Broker reports in the UK and the US are linking the Latsis family outfit to a deal for the 80,700-cbm LPG carrier Hellas Fos (built 2008).

Undisclosed buyers are said to have picked up the Hyundai Heavy Industries-built ship for about $48.5m. Latsco managers did not respond to a request for comment.

The reported transaction for the Hellas Fos, one of the three oldest ships in Latsco's fleet of 11 LPG carriers, seems to be in line with the most recent confirmed sale for a ship of that type, size and age — the 82,000-cbm Captain Markos NL (built 2006), which fetched between $42m and $43m in an August sale by US-listed Dorian LPG.

The buyers of the Captain Markos NL were not identified at the time. Equasis, however, currently lists the ship, which used to be Dorian LPG’s oldest, under the ownership of India’s Seven Island Shipping.

The Captain Markos NL, which was built at HHI as well, is trading as Pine Gas now.

Looking very much the same

Interestingly, an identical pattern emerges in another of the rare gas carrier transactions that emerged since then — that of the 35,000-cbm Gas Ray (built 2003).

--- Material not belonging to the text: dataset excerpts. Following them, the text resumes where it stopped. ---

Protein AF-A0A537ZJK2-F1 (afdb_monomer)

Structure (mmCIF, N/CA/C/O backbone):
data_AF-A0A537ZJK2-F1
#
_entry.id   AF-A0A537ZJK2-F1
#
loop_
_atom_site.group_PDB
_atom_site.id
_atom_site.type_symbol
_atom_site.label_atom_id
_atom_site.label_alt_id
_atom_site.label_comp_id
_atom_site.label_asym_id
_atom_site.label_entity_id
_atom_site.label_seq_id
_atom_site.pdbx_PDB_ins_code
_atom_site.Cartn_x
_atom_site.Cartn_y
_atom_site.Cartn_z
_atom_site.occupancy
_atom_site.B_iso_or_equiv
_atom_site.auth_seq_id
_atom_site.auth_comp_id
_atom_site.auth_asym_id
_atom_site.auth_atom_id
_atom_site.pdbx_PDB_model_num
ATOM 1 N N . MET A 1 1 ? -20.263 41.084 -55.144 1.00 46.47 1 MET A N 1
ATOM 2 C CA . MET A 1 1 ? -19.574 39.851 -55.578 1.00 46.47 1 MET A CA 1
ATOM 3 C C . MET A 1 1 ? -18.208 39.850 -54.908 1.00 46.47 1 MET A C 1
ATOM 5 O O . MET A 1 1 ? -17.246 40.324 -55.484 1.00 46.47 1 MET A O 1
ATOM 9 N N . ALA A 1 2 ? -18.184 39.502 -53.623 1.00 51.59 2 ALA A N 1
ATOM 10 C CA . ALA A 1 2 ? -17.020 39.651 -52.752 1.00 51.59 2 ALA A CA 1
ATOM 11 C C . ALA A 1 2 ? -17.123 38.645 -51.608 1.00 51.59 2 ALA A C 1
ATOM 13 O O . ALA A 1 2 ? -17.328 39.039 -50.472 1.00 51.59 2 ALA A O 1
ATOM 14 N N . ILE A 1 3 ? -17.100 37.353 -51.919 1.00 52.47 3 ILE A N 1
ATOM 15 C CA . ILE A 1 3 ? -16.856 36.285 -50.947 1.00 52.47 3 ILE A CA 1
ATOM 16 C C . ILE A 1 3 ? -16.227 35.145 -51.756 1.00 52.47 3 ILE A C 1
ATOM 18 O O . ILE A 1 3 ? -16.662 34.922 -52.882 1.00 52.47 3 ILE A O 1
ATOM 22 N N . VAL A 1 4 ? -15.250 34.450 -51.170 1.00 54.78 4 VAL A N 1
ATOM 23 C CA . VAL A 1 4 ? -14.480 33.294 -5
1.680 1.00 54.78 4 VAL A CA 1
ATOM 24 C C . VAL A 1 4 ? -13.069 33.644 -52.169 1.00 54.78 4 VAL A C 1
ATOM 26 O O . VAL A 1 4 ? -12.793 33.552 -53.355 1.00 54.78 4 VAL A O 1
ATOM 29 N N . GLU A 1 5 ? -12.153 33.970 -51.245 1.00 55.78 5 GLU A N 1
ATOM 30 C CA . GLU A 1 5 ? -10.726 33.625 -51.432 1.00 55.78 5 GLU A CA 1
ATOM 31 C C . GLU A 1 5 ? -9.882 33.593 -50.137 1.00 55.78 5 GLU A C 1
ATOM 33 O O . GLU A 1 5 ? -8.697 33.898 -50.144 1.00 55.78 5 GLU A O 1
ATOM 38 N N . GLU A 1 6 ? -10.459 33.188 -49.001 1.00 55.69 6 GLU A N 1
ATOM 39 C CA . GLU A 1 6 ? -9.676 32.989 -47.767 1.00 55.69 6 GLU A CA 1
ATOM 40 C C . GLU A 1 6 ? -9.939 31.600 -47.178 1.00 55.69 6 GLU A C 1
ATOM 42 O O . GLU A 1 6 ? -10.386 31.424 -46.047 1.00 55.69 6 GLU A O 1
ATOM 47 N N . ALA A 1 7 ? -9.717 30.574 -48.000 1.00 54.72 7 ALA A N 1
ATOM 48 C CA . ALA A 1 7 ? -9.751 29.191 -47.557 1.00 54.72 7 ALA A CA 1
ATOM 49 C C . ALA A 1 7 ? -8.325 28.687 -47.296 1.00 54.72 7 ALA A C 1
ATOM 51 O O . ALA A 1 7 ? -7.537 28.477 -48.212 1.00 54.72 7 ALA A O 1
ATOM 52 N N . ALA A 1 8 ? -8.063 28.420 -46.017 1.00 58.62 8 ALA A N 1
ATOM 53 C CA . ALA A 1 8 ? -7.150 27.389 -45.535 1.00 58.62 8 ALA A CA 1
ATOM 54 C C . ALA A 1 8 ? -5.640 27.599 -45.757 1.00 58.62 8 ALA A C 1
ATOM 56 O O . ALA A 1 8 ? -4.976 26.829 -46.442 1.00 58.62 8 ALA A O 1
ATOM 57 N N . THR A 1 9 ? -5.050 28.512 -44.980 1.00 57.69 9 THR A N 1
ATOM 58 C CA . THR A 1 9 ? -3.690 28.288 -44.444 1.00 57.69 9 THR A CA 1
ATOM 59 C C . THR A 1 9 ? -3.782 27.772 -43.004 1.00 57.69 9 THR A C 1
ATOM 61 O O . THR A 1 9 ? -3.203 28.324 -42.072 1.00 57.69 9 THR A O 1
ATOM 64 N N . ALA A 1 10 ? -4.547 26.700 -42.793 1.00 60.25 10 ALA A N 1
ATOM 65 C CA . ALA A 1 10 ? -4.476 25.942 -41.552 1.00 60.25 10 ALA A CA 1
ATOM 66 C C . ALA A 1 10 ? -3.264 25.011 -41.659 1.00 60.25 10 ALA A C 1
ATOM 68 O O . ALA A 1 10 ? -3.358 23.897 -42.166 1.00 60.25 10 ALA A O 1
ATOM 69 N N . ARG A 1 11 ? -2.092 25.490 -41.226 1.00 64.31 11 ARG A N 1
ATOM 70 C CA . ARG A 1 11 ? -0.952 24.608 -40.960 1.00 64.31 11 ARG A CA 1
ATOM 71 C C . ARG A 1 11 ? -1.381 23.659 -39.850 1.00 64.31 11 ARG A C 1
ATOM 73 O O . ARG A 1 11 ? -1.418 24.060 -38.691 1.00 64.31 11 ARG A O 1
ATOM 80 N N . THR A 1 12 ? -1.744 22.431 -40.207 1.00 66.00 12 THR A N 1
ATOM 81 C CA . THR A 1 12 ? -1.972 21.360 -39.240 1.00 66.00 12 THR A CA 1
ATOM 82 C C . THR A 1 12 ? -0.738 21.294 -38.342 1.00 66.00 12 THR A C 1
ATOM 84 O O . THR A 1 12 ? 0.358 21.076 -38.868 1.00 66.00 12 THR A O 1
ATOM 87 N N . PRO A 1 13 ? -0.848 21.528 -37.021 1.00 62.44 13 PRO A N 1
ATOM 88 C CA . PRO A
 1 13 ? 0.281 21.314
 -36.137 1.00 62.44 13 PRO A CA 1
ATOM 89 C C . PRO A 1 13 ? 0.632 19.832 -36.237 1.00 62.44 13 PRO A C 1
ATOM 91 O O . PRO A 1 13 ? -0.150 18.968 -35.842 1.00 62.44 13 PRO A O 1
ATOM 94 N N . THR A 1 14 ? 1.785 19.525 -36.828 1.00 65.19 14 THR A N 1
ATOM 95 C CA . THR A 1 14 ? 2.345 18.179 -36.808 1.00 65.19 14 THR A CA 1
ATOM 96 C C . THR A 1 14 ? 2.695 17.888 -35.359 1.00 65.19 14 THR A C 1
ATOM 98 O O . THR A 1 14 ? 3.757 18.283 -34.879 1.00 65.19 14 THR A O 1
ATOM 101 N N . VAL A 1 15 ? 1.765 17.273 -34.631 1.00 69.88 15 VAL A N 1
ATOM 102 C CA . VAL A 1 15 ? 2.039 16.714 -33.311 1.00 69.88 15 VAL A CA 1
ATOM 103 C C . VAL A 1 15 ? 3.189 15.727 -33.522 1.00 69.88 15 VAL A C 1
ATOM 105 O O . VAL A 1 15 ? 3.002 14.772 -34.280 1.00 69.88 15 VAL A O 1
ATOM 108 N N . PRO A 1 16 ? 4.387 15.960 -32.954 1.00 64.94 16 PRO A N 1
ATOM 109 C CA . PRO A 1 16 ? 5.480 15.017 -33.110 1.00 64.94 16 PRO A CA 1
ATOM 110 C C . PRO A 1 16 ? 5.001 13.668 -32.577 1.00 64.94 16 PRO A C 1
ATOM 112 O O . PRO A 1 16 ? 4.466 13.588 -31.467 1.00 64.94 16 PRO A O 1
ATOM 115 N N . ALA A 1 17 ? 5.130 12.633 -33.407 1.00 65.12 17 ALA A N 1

The HHI-built vessel used to be the oldest ship in the managed fleet of Greece’s Prime Marine Management.

Brokers reported the Gas Ray as sold in the middle of September for about $19.5m. That ship has turned up in the fleet of Seven Islands as well, under its new name of Rose Gas.

The 82,000-cbm Pine Gas (built 2006) has been one of the ships with which Seven Islands Shipping has broken into the LPG carrier market. Photo: Seven Islands Shipping

Managers at Mumbai-based Seven Islands did not immediately respond to a request for comment. The company, however, already lists the Pine Gas and the Rose Gas on its website.

Available records suggest they are the first gas carriers in the Seven Islands fleet, a company which had hitherto focused entirely on oil tankers.

It has been busy in the secondhand market this year, buying six oil carriers after selling five in 2020.

The company, which currently features 20 tankers and the two LPG carriers on its fleet list, has a history of cooperating with private equity. According to its website, in 2016 it received an investment from Wayzata Investment Partners and another one in 2019 from a unit of Fairfax Financial Holdings.

Latsis moving

Latsco and other Latsis-led companies have been active in several shipping arenas lately.

As TradeWinds reported last month, Latsco agreed to sell one of its two oldest tankers, the 51,200-dwt MR2 Hellas Explorer (built 2008), which went to Greek peers Astra Shipmanagement for $12.8m.

At the same time, Latsco took delivery of its first LNG carrier, the 174,000-cbm newbuilding Hellas Athina (built 2021), from Hyundai Samho Heavy Industries.

In a separate deal, Latsis-led asset play vehicle Ivy Shipping made its first sale, divesting the 55,900-dwt Ivy Delta (built 2011) for $20.4m to Germany’s Oskar Wehr.